# Can we hack our bandwidth?



## gaurav_indian (Mar 9, 2007)

I know it may be illegal but can we hack our bandwidth? Atleast we can get for what we have paid.Is it possible?You all know that all ISP's are not giving the speed which they commit.


----------



## ApoorvKhatreja (Mar 9, 2007)

NO, it isn't possible. Speeds are set at the exchange, and there is no way you can 'hack' your router to get increased speeds. And discussion of such topics is not allowed here. Please avoid posting topics which involve hacking/other illegal stuff.


----------



## gaurav_indian (Mar 9, 2007)

Ok mate.Mods can close this.But its not hacking its about getting what we have paid for.And for your knowledge ISP can easily set or edit the speeds if they want to.


----------



## ravi_9793 (Mar 9, 2007)

There is some tricks..but I wont help you.This is not allowed here.


----------



## gaurav_indian (Mar 10, 2007)

ravi_9793 said:
			
		

> There is some tricks..but I wont help you.This is not allowed here.

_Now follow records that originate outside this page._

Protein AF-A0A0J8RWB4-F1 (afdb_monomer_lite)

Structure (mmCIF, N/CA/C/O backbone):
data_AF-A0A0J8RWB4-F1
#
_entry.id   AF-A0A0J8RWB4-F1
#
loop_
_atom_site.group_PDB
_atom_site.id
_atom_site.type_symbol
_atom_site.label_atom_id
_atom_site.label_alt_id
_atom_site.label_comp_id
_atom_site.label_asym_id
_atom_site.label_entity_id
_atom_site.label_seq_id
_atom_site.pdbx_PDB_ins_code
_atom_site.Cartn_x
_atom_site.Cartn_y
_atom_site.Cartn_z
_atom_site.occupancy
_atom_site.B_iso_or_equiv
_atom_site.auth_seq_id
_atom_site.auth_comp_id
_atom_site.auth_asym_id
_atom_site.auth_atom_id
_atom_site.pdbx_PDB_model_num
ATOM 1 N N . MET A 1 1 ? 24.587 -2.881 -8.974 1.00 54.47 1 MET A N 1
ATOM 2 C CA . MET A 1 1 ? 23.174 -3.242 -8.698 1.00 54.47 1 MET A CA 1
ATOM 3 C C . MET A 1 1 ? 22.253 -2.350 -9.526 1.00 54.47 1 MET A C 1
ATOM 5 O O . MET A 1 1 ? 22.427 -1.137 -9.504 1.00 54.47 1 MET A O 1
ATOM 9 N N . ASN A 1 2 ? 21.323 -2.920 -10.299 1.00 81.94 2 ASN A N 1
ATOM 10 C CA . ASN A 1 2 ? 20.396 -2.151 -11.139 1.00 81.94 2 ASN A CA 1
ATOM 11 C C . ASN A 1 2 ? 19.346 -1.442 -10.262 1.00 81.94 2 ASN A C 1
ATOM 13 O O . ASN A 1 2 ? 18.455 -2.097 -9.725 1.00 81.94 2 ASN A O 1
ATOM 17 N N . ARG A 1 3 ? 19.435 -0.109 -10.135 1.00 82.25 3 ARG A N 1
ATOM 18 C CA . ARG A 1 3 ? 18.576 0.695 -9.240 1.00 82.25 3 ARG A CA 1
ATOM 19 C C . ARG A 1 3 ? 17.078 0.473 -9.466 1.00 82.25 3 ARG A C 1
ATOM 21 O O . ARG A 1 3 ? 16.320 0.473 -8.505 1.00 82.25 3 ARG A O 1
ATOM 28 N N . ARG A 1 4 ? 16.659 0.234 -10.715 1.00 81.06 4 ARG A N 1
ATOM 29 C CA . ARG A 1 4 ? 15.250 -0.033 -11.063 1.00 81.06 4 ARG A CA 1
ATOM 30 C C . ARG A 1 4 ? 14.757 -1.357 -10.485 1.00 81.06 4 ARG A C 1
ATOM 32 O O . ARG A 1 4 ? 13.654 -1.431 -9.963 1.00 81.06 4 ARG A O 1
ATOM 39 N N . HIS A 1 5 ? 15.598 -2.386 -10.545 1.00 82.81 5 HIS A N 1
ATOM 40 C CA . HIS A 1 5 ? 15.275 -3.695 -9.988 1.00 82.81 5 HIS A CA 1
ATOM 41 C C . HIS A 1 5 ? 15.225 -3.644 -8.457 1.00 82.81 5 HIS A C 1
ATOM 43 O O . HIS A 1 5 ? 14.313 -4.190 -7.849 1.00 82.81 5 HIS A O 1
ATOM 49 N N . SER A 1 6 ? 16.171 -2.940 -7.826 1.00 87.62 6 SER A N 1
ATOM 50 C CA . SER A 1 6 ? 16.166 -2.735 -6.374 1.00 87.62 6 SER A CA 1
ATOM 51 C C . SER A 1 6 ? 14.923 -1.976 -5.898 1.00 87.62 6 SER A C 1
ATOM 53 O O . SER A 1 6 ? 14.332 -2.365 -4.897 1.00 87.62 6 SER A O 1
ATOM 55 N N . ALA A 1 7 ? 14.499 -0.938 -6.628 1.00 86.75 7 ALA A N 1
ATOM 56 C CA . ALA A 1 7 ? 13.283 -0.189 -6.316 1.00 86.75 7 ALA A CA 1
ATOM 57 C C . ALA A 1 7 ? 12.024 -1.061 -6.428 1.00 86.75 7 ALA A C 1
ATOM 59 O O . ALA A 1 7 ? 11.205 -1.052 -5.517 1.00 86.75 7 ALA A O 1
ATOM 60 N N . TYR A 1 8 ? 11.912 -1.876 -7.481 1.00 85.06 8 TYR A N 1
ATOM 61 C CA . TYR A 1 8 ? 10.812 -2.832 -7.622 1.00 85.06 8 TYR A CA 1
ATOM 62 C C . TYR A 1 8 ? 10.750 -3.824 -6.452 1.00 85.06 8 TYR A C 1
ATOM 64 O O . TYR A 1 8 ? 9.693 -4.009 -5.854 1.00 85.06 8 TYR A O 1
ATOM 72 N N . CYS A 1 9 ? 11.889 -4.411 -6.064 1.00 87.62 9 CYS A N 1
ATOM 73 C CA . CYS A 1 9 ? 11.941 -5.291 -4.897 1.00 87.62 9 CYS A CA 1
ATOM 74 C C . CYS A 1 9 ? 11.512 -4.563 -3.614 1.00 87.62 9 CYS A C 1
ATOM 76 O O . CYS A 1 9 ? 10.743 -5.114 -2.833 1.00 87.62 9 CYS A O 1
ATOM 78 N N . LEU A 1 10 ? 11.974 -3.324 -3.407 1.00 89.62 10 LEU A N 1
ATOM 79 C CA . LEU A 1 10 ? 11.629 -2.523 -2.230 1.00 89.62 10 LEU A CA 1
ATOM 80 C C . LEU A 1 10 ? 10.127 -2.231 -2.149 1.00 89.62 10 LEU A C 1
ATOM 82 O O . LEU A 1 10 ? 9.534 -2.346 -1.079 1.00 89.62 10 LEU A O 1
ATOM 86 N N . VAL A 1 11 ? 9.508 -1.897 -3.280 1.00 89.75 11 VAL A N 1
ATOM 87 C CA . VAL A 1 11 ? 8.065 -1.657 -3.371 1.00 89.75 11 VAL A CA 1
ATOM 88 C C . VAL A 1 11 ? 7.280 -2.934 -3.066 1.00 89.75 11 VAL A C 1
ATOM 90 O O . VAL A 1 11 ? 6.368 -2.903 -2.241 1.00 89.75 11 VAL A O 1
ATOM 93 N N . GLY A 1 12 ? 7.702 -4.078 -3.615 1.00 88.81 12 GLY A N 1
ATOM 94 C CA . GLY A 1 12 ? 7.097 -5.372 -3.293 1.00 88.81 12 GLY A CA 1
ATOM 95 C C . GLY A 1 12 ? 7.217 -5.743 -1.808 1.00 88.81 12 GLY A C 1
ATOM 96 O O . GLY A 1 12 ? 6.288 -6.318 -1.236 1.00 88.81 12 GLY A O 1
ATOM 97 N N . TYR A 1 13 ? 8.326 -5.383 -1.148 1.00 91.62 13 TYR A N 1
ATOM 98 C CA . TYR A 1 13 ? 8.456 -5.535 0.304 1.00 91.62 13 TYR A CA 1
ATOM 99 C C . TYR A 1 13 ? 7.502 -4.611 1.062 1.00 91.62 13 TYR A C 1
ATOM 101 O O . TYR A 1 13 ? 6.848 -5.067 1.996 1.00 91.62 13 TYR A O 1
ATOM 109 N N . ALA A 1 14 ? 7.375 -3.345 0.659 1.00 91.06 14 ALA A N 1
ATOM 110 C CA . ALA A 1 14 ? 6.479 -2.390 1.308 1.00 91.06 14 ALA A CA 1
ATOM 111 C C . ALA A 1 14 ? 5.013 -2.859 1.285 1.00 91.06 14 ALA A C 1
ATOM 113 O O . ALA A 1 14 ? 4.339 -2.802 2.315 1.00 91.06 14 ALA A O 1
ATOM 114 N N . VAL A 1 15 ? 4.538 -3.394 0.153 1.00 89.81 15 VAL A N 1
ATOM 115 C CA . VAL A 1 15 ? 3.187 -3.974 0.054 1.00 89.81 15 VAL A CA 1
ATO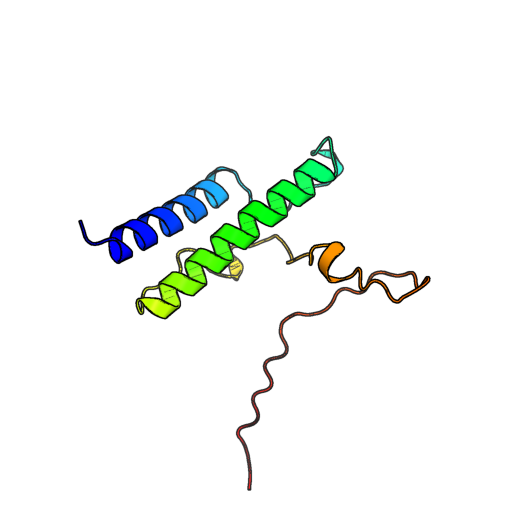M 116 C C . VAL A 1 15 ? 3.041 -5.182 0.971 1.00 89.81 15 VAL A C 1
ATOM 118 O O . VAL A 1 15 ? 2.096 -5.236 1.755 1.00 89.81 15 VAL A O 1
ATOM 121 N N . ARG A 1 16 ? 3.996 -6.121 0.946 1.00 89.81 16 ARG A N 1
ATOM 122 C CA . ARG A 1 16 ? 3.972 -7.298 1.832 1.00 89.81 16 ARG A CA 1
ATOM 123 C C . ARG A 1 16 ? 3.952 -6.918 3.308 1.00 89.81 16 ARG A C 1
ATOM 125 O O . ARG A 1 16 ? 3.173 -7.489 4.062 1.00 89.81 16 ARG A O 1
ATOM 132 N N . PHE A 1 17 ? 4.750 -5.936 3.720 1.00 90.69 17 PHE A N 1
ATOM 133 C CA . PHE A 1 17 ? 4.712 -5.415 5.085 1.00 90.69 17 PHE A CA 1
ATOM 134 C C . PHE A 1 17 ? 3.354 -4.793 5.415 1.00 90.69 17 PHE A C 1
ATOM 136 O O . PHE A 1 17 ? 2.824 -5.031 6.498 1.00 90.69 17 PHE A O 1
ATOM 143 N N . GLY A 1 18 ? 2.751 -4.060 4.475 1.00 88.44 18 GLY A N 1
ATOM 144 C CA . GLY A 1 18 ? 1.390 -3.553 4.620 1.00 88.44 18 GLY A CA 1
ATOM 145 C C . GLY A 1 18 ? 0.352 -4.663 4.798 1.00 88.44 18 GLY A C 1
ATOM 146 O O . GLY A 1 18 ? -0.558 -4.525 5.614 1.00 88.44 18 GLY A O 1
ATOM 147 N N . ILE A 1 19 ? 0.515 -5.791 4.108 1.00 88.69 19 ILE A N 1
ATOM 148 C CA . ILE A 1 19 ? -0.352 -6.964 4.264 1.00 88.69 19 ILE A CA 1
ATOM 149 C C . ILE A 1 19 ? -0.147 -7.614 5.636 1.00 88.69 19 ILE A C 1
ATOM 151 O O . ILE A 1 19 ? -1.114 -7.776 6.373 1.00 88.69 19 ILE A O 1
ATOM 155 N N . ILE A 1 20 ? 1.100 -7.903 6.022 1.00 89.19 20 ILE A N 1
ATOM 156 C CA . ILE A 1 20 ? 1.447 -8.544 7.305 1.00 89.19 20 ILE A CA 1
ATOM 157 C C . ILE A 1 20 ? 0.956 -7.713 8.499 1.00 89.19 20 ILE A C 1
ATOM 159 O O . ILE A 1 20 ? 0.448 -8.259 9.472 1.00 89.19 20 ILE A O 1
ATOM 163 N N . MET A 1 21 ? 1.060 -6.384 8.419 1.00 86.44 21 MET A N 1
ATOM 164 C CA . MET A 1 21 ? 0.547 -5.471 9.448 1.00 86.44 21 MET A CA 1
ATOM 165 C C . MET A 1 21 ? -0.983 -5.287 9.403 1.00 86.44 21 MET A C 1
ATOM 167 O O . MET A 1 21 ? -1.543 -4.542 10.209 1.00 86.44 21 MET A O 1
ATOM 171 N N . GLY A 1 22 ? -1.678 -5.897 8.439 1.00 85.81 22 GLY A N 1
ATOM 172 C CA . GLY A 1 22 ? -3.120 -5.751 8.256 1.00 85.81 22 GLY A CA 1
ATOM 173 C C . GLY A 1 22 ? -3.539 -4.353 7.794 1.00 85.81 22 GLY A C 1
ATOM 174 O O . GLY A 1 22 ? -4.656 -3.922 8.063 1.00 85.81 22 GLY A O 1
ATOM 175 N N . LEU A 1 23 ? -2.660 -3.575 7.152 1.00 84.00 23 LEU A N 1
ATOM 176 C CA . LEU A 1 23 ? -2.972 -2.215 6.685 1.00 84.00 23 LEU A CA 1
ATOM 177 C C . LEU A 1 23 ? -4.056 -2.183 5.600 1.00 84.00 23 LEU A C 1
ATOM 179 O O . LEU A 1 23 ? -4.766 -1.185 5.498 1.00 84.00 23 LEU A O 1
ATOM 183 N N . HIS A 1 24 ? -4.183 -3.272 4.845 1.00 82.56 24 HIS A N 1
ATOM 184 C CA . HIS A 1 24 ? -5.222 -3.511 3.844 1.00 82.56 24 HIS A CA 1
ATOM 185 C C . HIS A 1 24 ? -6.612 -3.765 4.453 1.00 82.56 24 HIS A C 1
ATOM 187 O O . HIS A 1 24 ? -7.616 -3.528 3.789 1.00 82.56 24 HIS A O 1
ATOM 193 N N . LEU A 1 25 ? -6.678 -4.179 5.725 1.00 81.94 25 LEU A N 1
ATOM 194 C CA . LEU A 1 25 ? -7.924 -4.517 6.412 1.00 81.94 25 LEU A CA 1
ATOM 195 C C . LEU A 1 25 ? -8.599 -3.283 7.005 1.00 81.94 25 LEU A C 1
ATOM 197 O O . LEU A 1 25 ? -7.948 -2.384 7.562 1.00 81.94 25 LEU A O 1
ATOM 201 N N . ASN A 1 26 ? -9.926 -3.249 6.930 1.00 73.44 26 ASN A N 1
ATOM 202 C CA . ASN A 1 26 ? -10.718 -2.218 7.582 1.00 73.44 26 ASN A CA 1
ATOM 203 C C . ASN A 1 26 ? -10.737 -2.472 9.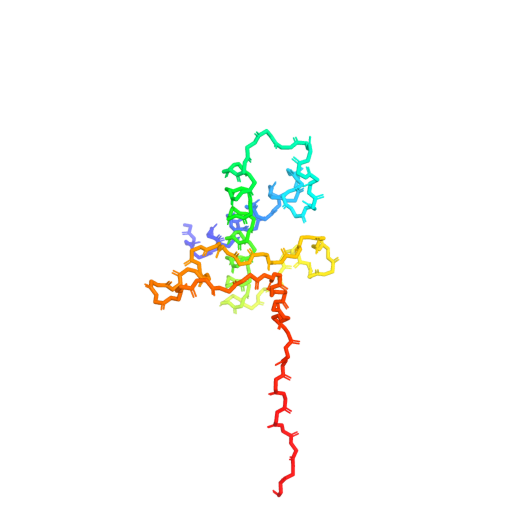099 1.00 73.44 26 ASN A C 1
ATOM 205 O O . ASN A 1 26 ? -11.299 -3.457 9.569 1.00 73.44 26 ASN A O 1
ATOM 209 N N . VAL A 1 27 ? -10.072 -1.603 9.865 1.00 72.75 27 VAL A N 1
ATOM 210 C CA . VAL A 1 27 ? -10.039 -1.705 11.329 1.00 72.75 27 VAL A CA 1
ATOM 211 C C . VAL A 1 27 ? -11.096 -0.758 11.885 1.00 72.75 27 VAL A C 1
ATOM 213 O O . VAL A 1 27 ? -11.046 0.432 11.559 1.00 72.75 27 VAL A O 1
ATOM 216 N N . PRO A 1 28 ? -12.038 -1.243 12.715 1.00 68.00 28 PRO A N 1
ATOM 217 C CA . PRO A 1 28 ? -13.103 -0.406 13.245 1.00 68.00 28 PRO A CA 1
ATOM 218 C C . PRO A 1 28 ? -12.523 0.752 14.063 1.00 68.00 28 PRO A C 1
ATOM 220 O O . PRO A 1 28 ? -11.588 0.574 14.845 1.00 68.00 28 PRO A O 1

You can also help me through pms.I need it badly my ISP is making me sick.


----------



## dOm1naTOr (Mar 10, 2007)

ya, heard of some tricks  some 6 months back. But it is easy for ISP wala to find out this nd they will disconnect the service.

He he..i make a simple trick if i want some 512 KBPS speed till next morning
just phone ISP wala at night saying there is some or other problem. Hell say xpert technitian is not there and will come tmrw morn. Till then he wll clear our IP nd give some random address with random speed till next morn 8:00 AM. I usually get 512~1024 kbps unlimited speed thatb time from my 64 kbps speed


----------



## ApoorvKhatreja (Mar 10, 2007)

gaurav_indian said:
			
		

> Ok mate.Mods can close this.But its not hacking its about getting what we have paid for.And for your knowledge ISP can easily set or edit the speeds if they want to.

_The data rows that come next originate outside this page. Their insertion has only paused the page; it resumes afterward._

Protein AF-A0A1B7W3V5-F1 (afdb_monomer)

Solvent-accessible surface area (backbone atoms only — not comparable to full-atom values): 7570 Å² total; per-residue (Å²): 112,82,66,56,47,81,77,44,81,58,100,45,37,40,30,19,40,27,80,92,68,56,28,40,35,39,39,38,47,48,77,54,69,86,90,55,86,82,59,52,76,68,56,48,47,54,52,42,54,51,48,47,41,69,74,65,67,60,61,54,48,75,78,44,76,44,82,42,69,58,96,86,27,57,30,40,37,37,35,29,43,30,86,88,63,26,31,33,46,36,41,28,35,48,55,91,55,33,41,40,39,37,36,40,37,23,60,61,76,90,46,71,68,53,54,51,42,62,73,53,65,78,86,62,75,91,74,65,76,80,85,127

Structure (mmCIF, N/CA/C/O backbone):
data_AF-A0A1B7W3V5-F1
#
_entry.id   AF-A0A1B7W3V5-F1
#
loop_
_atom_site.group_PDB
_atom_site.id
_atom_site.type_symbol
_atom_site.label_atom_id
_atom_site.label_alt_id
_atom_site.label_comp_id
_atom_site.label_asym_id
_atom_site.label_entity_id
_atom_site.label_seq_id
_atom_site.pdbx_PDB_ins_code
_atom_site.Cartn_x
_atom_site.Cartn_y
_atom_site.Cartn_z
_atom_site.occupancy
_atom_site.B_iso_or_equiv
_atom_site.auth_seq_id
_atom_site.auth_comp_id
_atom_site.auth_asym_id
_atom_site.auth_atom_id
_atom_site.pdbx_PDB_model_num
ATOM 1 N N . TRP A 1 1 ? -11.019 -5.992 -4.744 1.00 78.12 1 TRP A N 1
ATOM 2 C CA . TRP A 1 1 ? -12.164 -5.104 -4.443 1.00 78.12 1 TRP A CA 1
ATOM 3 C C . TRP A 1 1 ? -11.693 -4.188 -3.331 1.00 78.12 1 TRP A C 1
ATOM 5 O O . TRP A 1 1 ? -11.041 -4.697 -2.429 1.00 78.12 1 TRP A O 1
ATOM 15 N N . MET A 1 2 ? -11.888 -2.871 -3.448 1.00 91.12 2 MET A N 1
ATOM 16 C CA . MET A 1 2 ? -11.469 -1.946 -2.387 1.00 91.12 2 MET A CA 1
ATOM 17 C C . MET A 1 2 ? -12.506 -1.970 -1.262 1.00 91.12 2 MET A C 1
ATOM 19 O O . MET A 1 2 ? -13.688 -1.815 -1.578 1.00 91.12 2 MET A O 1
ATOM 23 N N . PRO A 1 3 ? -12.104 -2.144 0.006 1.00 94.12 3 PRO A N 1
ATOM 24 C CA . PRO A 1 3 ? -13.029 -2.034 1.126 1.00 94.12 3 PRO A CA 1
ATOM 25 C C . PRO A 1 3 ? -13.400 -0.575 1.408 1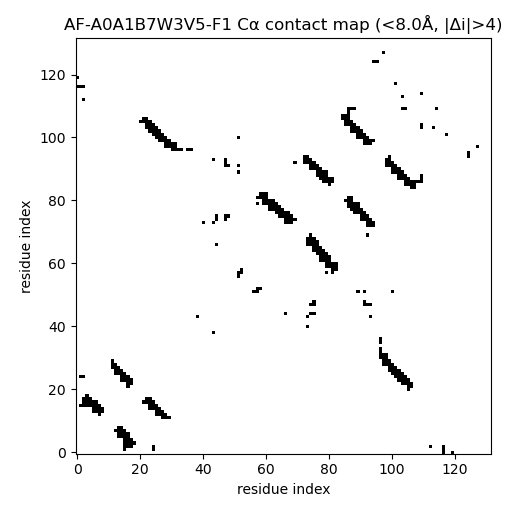.00 94.12 3 PRO A C 1
ATOM 27 O O . PRO A 1 3 ? -12.607 0.326 1.151 1.00 94.12 3 PRO A O 1
ATOM 30 N N . GLY A 1 4 ? -14.575 -0.337 1.987 1.00 94.81 4 GLY A N 1
ATOM 31 C CA . GLY A 1 4 ? -15.018 1.006 2.374 1.00 94.81 4 GLY A CA 1
ATOM 32 C C . GLY A 1 4 ? -15.430 1.915 1.209 1.00 94.81 4 GLY A C 1
ATOM 33 O O . GLY A 1 4 ? -15.608 1.482 0.069 1.00 94.81 4 GLY A O 1
ATOM 34 N N . GLU A 1 5 ? -15.616 3.195 1.522 1.00 97.00 5 GLU A N 1
ATOM 35 C CA . GLU A 1 5 ? -16.067 4.219 0.577 1.00 97.00 5 GLU A CA 1
ATOM 36 C C . GLU A 1 5 ? -14.885 4.960 -0.048 1.00 97.00 5 GLU A C 1
ATOM 38 O O . GLU A 1 5 ? -13.860 5.174 0.598 1.00 97.00 5 GLU A O 1
ATOM 43 N N . VAL A 1 6 ? -15.015 5.366 -1.313 1.00 97.56 6 VAL A N 1
ATOM 44 C CA . VAL A 1 6 ? -13.954 6.085 -2.033 1.00 97.56 6 VAL A CA 1
ATOM 45 C C . VAL A 1 6 ? -13.790 7.493 -1.473 1.00 97.56 6 VAL A C 1
ATOM 47 O O . VAL A 1 6 ? -14.704 8.307 -1.563 1.00 97.56 6 VAL A O 1
ATOM 50 N N . ALA A 1 7 ? -12.598 7.784 -0.956 1.00 96.06 7 ALA A N 1
ATOM 51 C CA . ALA A 1 7 ? -12.196 9.118 -0.520 1.00 96.06 7 ALA A CA 1
ATOM 52 C C . ALA A 1 7 ? -11.414 9.860 -1.615 1.00 96.06 7 ALA A C 1
ATOM 54 O O . ALA A 1 7 ? -11.588 11.062 -1.798 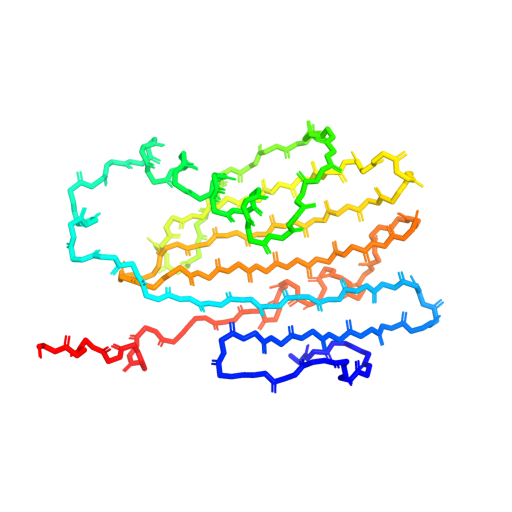1.00 96.06 7 ALA A O 1
ATOM 55 N N . GLU A 1 8 ? -10.585 9.144 -2.378 1.00 96.06 8 GLU A N 1
ATOM 56 C CA . GLU A 1 8 ? -9.818 9.700 -3.493 1.00 96.06 8 GLU A CA 1
ATOM 57 C C . GLU A 1 8 ? -9.692 8.662 -4.609 1.00 96.06 8 GLU A C 1
ATOM 59 O O . GLU A 1 8 ? -9.433 7.490 -4.350 1.00 96.06 8 GLU A O 1
ATOM 64 N N . ASN A 1 9 ? -9.854 9.094 -5.858 1.00 96.12 9 ASN A N 1
ATOM 65 C CA . ASN A 1 9 ? -9.646 8.258 -7.035 1.00 96.12 9 ASN A CA 1
ATOM 66 C C . ASN A 1 9 ? -9.030 9.103 -8.150 1.00 96.12 9 ASN A C 1
ATOM 68 O O . ASN A 1 9 ? -9.717 9.893 -8.802 1.00 96.12 9 ASN A O 1
ATOM 72 N N . THR A 1 10 ? -7.725 8.955 -8.344 1.00 94.62 10 THR A N 1
ATOM 73 C CA . THR A 1 10 ? -6.975 9.625 -9.405 1.00 94.62 10 THR A CA 1
ATOM 74 C C . THR A 1 10 ? -6.401 8.604 -10.381 1.00 94.62 10 THR A C 1
ATOM 76 O O . THR A 1 10 ? -6.533 7.394 -10.218 1.00 94.62 10 THR A O 1
ATOM 79 N N . LYS A 1 11 ? -5.699 9.090 -11.410 1.00 91.44 11 LYS A N 1
ATOM 80 C CA . LYS A 1 11 ? -4.975 8.224 -12.347 1.00 91.44 11 LYS A CA 1
ATOM 81 C C . LYS A 1 11 ? -3.946 7.316 -11.652 1.00 91.44 11 LYS A C 1
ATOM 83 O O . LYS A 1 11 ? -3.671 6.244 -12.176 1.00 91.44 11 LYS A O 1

Yes, that is quite obvious. The ISP can obviously change your speeds. But you, at your side, can't do anything to change your speeds. If you have an ADSL router, go and open it's configuration page (this is your default gateway, in my case it is 192.168.1.1). Enter your username and password. Now on the main page, you can see DSL Status (or something similar). You'll see your downstream data transfer rate here. This rate is set at your exchange (or wherever your ISP has it's central server). This speed is set such that the maximum rate through which data travels through your phone line, does not exceed that limit. So, as they limit data transfer rate through your phone line, no amount of hacking can give you higher speeds.


The only tricks which can work, as suggested by aravind_n20, are fooling your ISP in some way.


----------



## max_demon (Mar 10, 2007)

^^^i will try !! lol . if the technitian asks for money then ???


----------



## 24online (Mar 10, 2007)

possible... but nobody can tell secret !!!!!!!! even not me.... see below pic...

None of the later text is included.